8. Select an emergency contact
Make sure you choose someone you trust to be your emergency contact and let them know where you are traveling. Even though psilocybin is a very safe substance, and any difficulties during travel or at a retreat are unlikely to be related to its use, it is always a good idea to have a trusted contact that knows your location.
9. Make a plan for after the retreat
Are you planning to join a local psychedelic society? Do you have a meeting scheduled with your therapist to debrief? It can be helpful to plan a couple of extra days off from work after a retreat to ease back into everyday life.
Eleusinia has a lot going on for visitors after our retreat. We have a private network with weekly online meetings for Q&A sessions, guided meditation, and integration support. During the retreat, we also teach a mushroom growing class, so many visitors use this network as a resource for guidance during the cultivation process.

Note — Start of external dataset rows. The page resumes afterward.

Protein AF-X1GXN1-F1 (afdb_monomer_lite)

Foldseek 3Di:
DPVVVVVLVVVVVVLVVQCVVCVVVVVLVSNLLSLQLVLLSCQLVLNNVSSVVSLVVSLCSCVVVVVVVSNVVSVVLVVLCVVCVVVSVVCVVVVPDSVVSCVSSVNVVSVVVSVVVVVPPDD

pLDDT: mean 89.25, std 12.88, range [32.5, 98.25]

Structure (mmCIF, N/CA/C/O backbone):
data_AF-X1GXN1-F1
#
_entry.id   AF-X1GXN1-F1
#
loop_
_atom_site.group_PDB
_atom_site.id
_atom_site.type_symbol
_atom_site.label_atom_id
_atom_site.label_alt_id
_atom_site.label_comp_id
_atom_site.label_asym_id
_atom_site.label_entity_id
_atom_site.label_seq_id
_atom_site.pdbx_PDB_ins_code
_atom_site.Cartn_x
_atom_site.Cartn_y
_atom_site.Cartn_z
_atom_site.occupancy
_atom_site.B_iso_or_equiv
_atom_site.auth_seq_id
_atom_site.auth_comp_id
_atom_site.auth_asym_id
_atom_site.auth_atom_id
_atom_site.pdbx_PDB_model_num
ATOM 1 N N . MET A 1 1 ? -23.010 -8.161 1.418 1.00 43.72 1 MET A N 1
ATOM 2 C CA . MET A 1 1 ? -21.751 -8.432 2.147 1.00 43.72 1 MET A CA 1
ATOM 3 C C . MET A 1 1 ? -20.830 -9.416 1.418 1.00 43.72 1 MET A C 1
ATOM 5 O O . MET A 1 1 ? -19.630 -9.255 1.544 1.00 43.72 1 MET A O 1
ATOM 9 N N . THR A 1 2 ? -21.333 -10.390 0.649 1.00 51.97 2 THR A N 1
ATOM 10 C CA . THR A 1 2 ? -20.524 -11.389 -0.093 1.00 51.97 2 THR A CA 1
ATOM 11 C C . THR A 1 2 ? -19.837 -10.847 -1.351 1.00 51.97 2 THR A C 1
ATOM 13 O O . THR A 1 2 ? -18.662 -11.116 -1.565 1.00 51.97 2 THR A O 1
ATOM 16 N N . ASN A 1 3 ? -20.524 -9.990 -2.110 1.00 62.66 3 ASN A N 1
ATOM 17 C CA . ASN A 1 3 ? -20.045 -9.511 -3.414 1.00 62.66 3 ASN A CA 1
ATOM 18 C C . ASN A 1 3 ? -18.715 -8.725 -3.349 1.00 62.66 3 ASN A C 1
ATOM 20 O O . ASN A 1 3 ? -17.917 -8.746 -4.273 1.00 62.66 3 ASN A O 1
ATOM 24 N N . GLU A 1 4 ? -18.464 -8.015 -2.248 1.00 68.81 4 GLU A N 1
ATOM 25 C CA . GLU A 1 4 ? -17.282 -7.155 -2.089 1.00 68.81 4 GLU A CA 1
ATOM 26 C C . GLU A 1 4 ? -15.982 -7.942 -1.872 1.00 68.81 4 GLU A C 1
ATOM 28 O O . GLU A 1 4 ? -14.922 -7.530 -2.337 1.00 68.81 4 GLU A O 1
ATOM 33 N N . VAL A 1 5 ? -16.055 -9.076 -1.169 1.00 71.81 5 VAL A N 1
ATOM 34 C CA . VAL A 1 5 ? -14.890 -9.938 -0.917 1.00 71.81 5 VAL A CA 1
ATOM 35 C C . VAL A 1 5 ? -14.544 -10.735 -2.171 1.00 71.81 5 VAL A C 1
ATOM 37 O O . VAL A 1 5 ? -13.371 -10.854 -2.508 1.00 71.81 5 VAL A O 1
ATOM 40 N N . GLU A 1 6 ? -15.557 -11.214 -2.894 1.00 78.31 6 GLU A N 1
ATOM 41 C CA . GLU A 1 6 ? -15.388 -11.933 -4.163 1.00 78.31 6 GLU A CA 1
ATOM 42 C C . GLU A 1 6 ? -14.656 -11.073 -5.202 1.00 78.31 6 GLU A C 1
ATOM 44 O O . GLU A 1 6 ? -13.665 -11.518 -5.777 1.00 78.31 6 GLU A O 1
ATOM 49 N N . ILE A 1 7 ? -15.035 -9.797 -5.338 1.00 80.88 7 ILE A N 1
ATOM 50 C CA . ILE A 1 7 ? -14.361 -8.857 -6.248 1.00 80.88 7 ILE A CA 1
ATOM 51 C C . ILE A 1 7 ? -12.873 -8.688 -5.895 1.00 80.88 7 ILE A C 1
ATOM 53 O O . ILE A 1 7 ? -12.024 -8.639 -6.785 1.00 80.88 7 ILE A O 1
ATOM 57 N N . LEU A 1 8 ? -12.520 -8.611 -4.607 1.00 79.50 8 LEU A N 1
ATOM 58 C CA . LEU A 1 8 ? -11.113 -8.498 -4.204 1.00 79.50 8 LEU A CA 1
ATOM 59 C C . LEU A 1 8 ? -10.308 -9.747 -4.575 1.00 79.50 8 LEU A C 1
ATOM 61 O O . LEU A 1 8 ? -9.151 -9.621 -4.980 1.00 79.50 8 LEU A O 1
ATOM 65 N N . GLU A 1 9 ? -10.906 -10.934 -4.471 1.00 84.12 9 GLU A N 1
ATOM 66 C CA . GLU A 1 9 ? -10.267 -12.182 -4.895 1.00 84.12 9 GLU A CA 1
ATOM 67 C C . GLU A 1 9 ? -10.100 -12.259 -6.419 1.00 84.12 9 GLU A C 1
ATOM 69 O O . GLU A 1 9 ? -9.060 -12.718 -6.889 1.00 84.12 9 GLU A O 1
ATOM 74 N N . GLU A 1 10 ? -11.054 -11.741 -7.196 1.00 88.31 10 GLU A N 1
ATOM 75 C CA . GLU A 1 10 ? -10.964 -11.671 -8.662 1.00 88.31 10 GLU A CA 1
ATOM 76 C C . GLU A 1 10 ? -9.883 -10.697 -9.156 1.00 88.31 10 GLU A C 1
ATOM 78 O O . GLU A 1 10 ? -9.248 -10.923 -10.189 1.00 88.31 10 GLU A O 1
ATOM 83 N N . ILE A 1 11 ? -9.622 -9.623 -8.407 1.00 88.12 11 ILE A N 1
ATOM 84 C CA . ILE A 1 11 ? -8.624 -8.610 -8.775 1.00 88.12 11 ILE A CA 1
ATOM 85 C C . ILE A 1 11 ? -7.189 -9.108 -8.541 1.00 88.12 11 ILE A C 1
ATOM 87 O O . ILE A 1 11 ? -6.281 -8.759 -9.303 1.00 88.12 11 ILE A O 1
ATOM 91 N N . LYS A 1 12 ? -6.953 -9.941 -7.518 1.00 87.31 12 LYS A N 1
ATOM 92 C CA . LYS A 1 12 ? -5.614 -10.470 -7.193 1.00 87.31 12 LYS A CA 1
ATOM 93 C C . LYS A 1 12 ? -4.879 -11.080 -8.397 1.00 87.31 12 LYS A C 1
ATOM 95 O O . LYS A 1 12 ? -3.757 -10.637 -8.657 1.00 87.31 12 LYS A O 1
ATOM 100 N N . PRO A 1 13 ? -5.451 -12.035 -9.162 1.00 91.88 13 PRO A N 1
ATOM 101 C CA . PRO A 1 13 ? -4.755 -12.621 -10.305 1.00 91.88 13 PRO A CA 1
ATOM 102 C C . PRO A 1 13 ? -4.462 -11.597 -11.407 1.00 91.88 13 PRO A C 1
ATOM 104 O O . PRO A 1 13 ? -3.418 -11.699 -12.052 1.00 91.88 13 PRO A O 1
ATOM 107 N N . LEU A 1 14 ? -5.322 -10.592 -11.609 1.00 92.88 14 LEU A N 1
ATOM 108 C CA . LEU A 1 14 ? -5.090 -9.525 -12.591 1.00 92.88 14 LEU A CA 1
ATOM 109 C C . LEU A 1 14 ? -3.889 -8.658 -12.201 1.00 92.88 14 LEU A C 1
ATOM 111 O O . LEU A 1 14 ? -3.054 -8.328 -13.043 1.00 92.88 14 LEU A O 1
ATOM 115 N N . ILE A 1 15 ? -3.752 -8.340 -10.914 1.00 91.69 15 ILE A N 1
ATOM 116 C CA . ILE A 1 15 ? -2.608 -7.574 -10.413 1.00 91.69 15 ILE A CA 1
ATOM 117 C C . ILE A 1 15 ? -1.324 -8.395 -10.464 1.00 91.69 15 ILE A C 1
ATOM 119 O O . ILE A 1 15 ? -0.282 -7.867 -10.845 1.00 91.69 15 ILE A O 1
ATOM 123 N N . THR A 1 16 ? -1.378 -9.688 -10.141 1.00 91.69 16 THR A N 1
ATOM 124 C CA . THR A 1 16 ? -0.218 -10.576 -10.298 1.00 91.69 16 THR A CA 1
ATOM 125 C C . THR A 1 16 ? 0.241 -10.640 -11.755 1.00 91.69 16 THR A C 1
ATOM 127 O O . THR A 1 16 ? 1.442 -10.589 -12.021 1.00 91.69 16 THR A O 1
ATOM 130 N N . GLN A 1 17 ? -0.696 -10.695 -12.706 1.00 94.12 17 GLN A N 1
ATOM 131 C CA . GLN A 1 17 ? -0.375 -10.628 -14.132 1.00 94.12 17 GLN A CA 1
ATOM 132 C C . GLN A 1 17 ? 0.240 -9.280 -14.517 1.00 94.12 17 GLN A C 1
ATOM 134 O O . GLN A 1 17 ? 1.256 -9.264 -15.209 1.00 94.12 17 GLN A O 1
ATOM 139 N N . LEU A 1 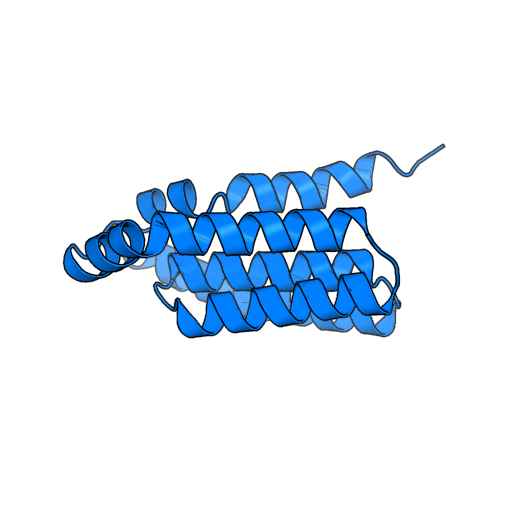18 ? -0.316 -8.160 -14.040 1.00 92.81 18 LEU A N 1
ATOM 140 C CA . LEU A 1 18 ? 0.242 -6.828 -14.290 1.00 92.81 18 LEU A CA 1
ATOM 141 C C . LEU A 1 18 ? 1.675 -6.706 -13.758 1.00 92.81 18 LEU A C 1
ATOM 143 O O . LEU A 1 18 ? 2.552 -6.227 -14.476 1.00 92.81 18 LEU A O 1
ATOM 147 N N . LEU A 1 19 ? 1.926 -7.202 -12.544 1.00 92.44 19 LEU A N 1
ATOM 148 C CA . LEU A 1 19 ? 3.252 -7.228 -11.933 1.00 92.44 19 LEU A CA 1
ATOM 149 C C . LEU A 1 19 ? 4.236 -8.005 -12.819 1.00 92.44 19 LEU A C 1
ATOM 151 O O . LEU A 1 19 ? 5.273 -7.469 -13.207 1.00 92.44 19 LEU A O 1
ATOM 155 N N . ALA A 1 20 ? 3.871 -9.228 -13.219 1.00 92.19 20 ALA A N 1
ATOM 156 C CA . ALA A 1 20 ? 4.706 -10.080 -14.064 1.00 92.19 20 ALA A CA 1
ATOM 157 C C . ALA A 1 20 ? 4.972 -9.473 -15.451 1.00 92.19 20 ALA A C 1
ATOM 159 O O . ALA A 1 20 ? 6.077 -9.599 -15.977 1.00 92.19 20 ALA A O 1
ATOM 160 N N . LEU A 1 21 ? 3.976 -8.821 -16.055 1.00 92.56 21 LEU A N 1
ATOM 161 C CA . LEU A 1 21 ? 4.137 -8.144 -17.341 1.00 92.56 21 LEU A CA 1
ATOM 162 C C . LEU A 1 21 ? 5.051 -6.925 -17.219 1.00 92.56 21 LEU A C 1
ATOM 164 O O . LEU A 1 21 ? 5.947 -6.777 -18.043 1.00 92.56 21 LEU A O 1
ATOM 168 N N . SER A 1 22 ? 4.860 -6.098 -16.189 1.00 90.12 22 SER A N 1
ATOM 169 C CA . SER A 1 22 ? 5.664 -4.890 -15.970 1.00 90.12 22 SER A CA 1
ATOM 170 C C . SER A 1 22 ? 7.139 -5.197 -15.712 1.00 90.12 22 SER A C 1
ATOM 172 O O . SER A 1 22 ? 8.006 -4.484 -16.214 1.00 90.12 22 SER A O 1
ATOM 174 N N . ASP A 1 23 ? 7.426 -6.292 -15.005 1.00 87.81 23 ASP A N 1
ATOM 175 C CA . ASP A 1 23 ? 8.785 -6.778 -14.775 1.00 87.81 23 ASP A CA 1
ATOM 176 C C . ASP A 1 23 ? 9.418 -7.290 -16.080 1.00 87.81 23 ASP A C 1
ATOM 178 O O . ASP A 1 23 ? 10.476 -6.818 -16.494 1.00 87.81 23 ASP A O 1
ATOM 182 N N . LYS A 1 24 ? 8.716 -8.166 -16.817 1.00 90.94 24 LYS A N 1
ATOM 183 C CA . LYS A 1 24 ? 9.193 -8.692 -18.111 1.00 90.94 24 LYS A CA 1
ATOM 184 C C . LYS A 1 24 ? 9.426 -7.594 -19.146 1.00 90.94 24 LYS A C 1
ATOM 186 O O . LYS A 1 24 ? 10.411 -7.636 -19.883 1.00 90.94 24 LYS A O 1
ATOM 191 N N . SER A 1 25 ? 8.535 -6.608 -19.210 1.00 90.06 25 SER A N 1
ATOM 192 C CA . SER A 1 25 ? 8.634 -5.490 -20.149 1.00 90.06 25 SER A CA 1
ATOM 193 C C . SER A 1 25 ? 9.583 -4.386 -19.674 1.00 90.06 25 SER A C 1
ATOM 195 O O . SER A 1 25 ? 9.661 -3.357 -20.339 1.00 90.06 25 SER A O 1
ATOM 197 N N . HIS A 1 26 ? 10.257 -4.556 -18.527 1.00 89.31 26 HIS A N 1
ATOM 198 C CA . HIS A 1 26 ? 11.133 -3.550 -17.914 1.00 89.31 26 HIS A CA 1
ATOM 199 C C . HIS A 1 26 ? 10.439 -2.192 -17.696 1.00 89.31 26 HIS A C 1
ATOM 201 O O . HIS A 1 26 ? 11.071 -1.136 -17.676 1.00 89.31 26 HIS A O 1
ATOM 207 N N . SER A 1 27 ? 9.114 -2.203 -17.517 1.00 91.50 27 SER A N 1
ATOM 208 C CA . SER A 1 27 ? 8.337 -1.005 -17.214 1.00 91.50 27 SER A CA 1
ATOM 209 C C . SER A 1 27 ? 8.346 -0.769 -15.707 1.00 91.50 27 SER A C 1
ATOM 211 O O . SER A 1 27 ? 7.366 -1.004 -15.000 1.00 91.50 27 SER A O 1
ATOM 213 N N . PHE A 1 28 ? 9.490 -0.313 -15.195 1.00 91.81 28 PHE A N 1
ATOM 214 C CA . PHE A 1 28 ? 9.716 -0.148 -13.756 1.00 91.81 28 PHE A CA 1
ATOM 215 C C . PHE A 1 28 ? 8.797 0.894 -13.110 1.00 91.81 28 PHE A C 1
ATOM 217 O O . PHE A 1 28 ? 8.486 0.794 -11.924 1.00 91.81 28 PHE A O 1
ATOM 224 N N . TRP A 1 29 ? 8.308 1.853 -13.900 1.00 91.94 29 TRP A N 1
ATOM 225 C CA . TRP A 1 29 ? 7.279 2.788 -13.456 1.00 91.94 29 TRP A CA 1
ATOM 226 C C . TRP A 1 29 ? 5.960 2.061 -13.159 1.00 91.94 29 TRP A C 1
AT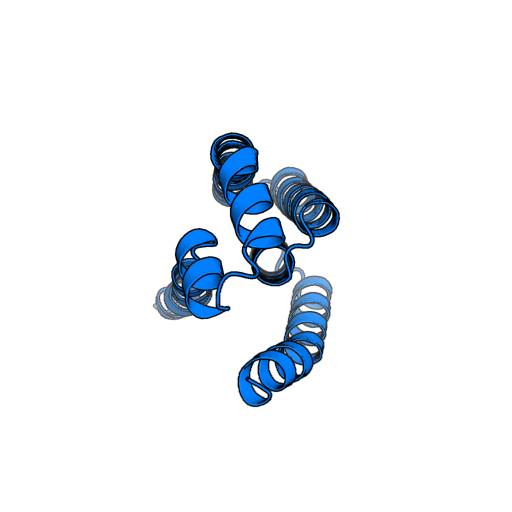OM 228 O O . TRP A 1 29 ? 5.435 2.175 -12.053 1.00 91.94 29 TRP A O 1
ATOM 238 N N . ILE A 1 30 ? 5.473 1.235 -14.097 1.00 92.81 30 ILE A N 1
ATOM 239 C CA . ILE A 1 30 ? 4.267 0.417 -13.893 1.00 92.81 30 ILE A CA 1
ATOM 240 C C . ILE A 1 30 ? 4.490 -0.576 -12.752 1.00 92.81 30 ILE A C 1
ATOM 242 O O . ILE A 1 30 ? 3.580 -0.790 -11.956 1.00 92.81 30 ILE A O 1
ATOM 246 N N . LEU A 1 31 ? 5.686 -1.155 -12.639 1.00 94.69 31 LEU A N 1
ATOM 247 C CA . LEU A 1 31 ? 6.023 -2.088 -11.566 1.00 94.69 31 LEU A CA 1
ATOM 248 C C . LEU A 1 31 ? 5.887 -1.428 -10.183 1.00 94.69 31 LEU A C 1
ATOM 250 O O . LEU A 1 31 ? 5.242 -1.989 -9.298 1.00 94.69 31 LEU A O 1
ATOM 254 N N . GLY A 1 32 ? 6.434 -0.222 -10.004 1.00 95.50 32 GLY A N 1
ATOM 255 C CA . GLY A 1 32 ? 6.311 0.536 -8.755 1.00 95.50 32 GLY A CA 1
ATOM 256 C C . GLY A 1 32 ? 4.868 0.954 -8.442 1.00 95.50 32 GLY A C 1
ATOM 257 O O . GLY A 1 32 ? 4.399 0.740 -7.325 1.00 95.50 32 GLY A O 1
ATOM 258 N N . GLU A 1 33 ? 4.129 1.461 -9.434 1.00 94.88 33 GLU A N 1
ATOM 259 C CA . GLU A 1 33 ? 2.700 1.805 -9.294 1.00 94.88 33 GLU A CA 1
ATOM 260 C C . GLU A 1 33 ? 1.838 0.564 -8.982 1.00 94.88 33 GLU A C 1
ATOM 262 O O . GLU A 1 33 ? 0.863 0.639 -8.234 1.00 94.88 33 GLU A O 1
ATOM 267 N N . THR A 1 34 ? 2.220 -0.611 -9.493 1.00 95.44 34 THR A N 1
ATOM 268 C CA . THR A 1 34 ? 1.541 -1.882 -9.196 1.00 95.44 34 THR A CA 1
ATOM 269 C C . THR A 1 34 ? 1.758 -2.303 -7.743 1.00 95.44 34 THR A C 1
ATOM 271 O O . THR A 1 34 ? 0.807 -2.734 -7.091 1.00 95.44 34 THR A O 1
ATOM 274 N N . TYR A 1 35 ? 2.964 -2.127 -7.192 1.00 97.12 35 TYR A N 1
ATOM 275 C CA . TYR A 1 35 ? 3.203 -2.344 -5.760 1.00 97.12 35 TYR A CA 1
ATOM 276 C C . TYR A 1 35 ? 2.403 -1.372 -4.886 1.00 97.12 35 TYR A C 1
ATOM 278 O O . TYR A 1 35 ? 1.839 -1.790 -3.873 1.00 97.12 35 TYR A O 1
ATOM 286 N N . LEU A 1 36 ? 2.290 -0.103 -5.291 1.00 96.31 36 LEU A N 1
ATOM 287 C CA . LEU A 1 36 ? 1.450 0.877 -4.599 1.00 96.31 36 LEU A CA 1
ATOM 288 C C . LEU A 1 36 ? -0.035 0.471 -4.623 1.00 96.31 36 LEU A C 1
ATOM 290 O O . LEU A 1 36 ? -0.716 0.536 -3.598 1.00 96.31 36 LEU A O 1
ATOM 294 N N . LEU A 1 37 ? -0.531 -0.027 -5.759 1.00 95.56 37 LEU A N 1
ATOM 295 C CA . LEU A 1 37 ? -1.887 -0.567 -5.867 1.00 95.56 37 LEU A CA 1
ATOM 296 C C . LEU A 1 37 ? -2.100 -1.766 -4.927 1.00 95.56 37 LEU A C 1
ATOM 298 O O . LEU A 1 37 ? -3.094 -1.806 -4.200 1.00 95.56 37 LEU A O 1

10. Keep in mind that you may never feel 100% ready, and that’s ok
Even if you prepare for a psilocybin retreat, you may never feel 100% ready. Feeling ready can come in spurts and waves. The reality is that many people seek a transformative experience when they are going through a challenging time. If you are going through grief, pain, and depression, remember that this is not an ordinary vacation. It’s ok to show up as whatever version of yourself you may be at this time. Be kind and gentle with yourself as you prepare for this experience.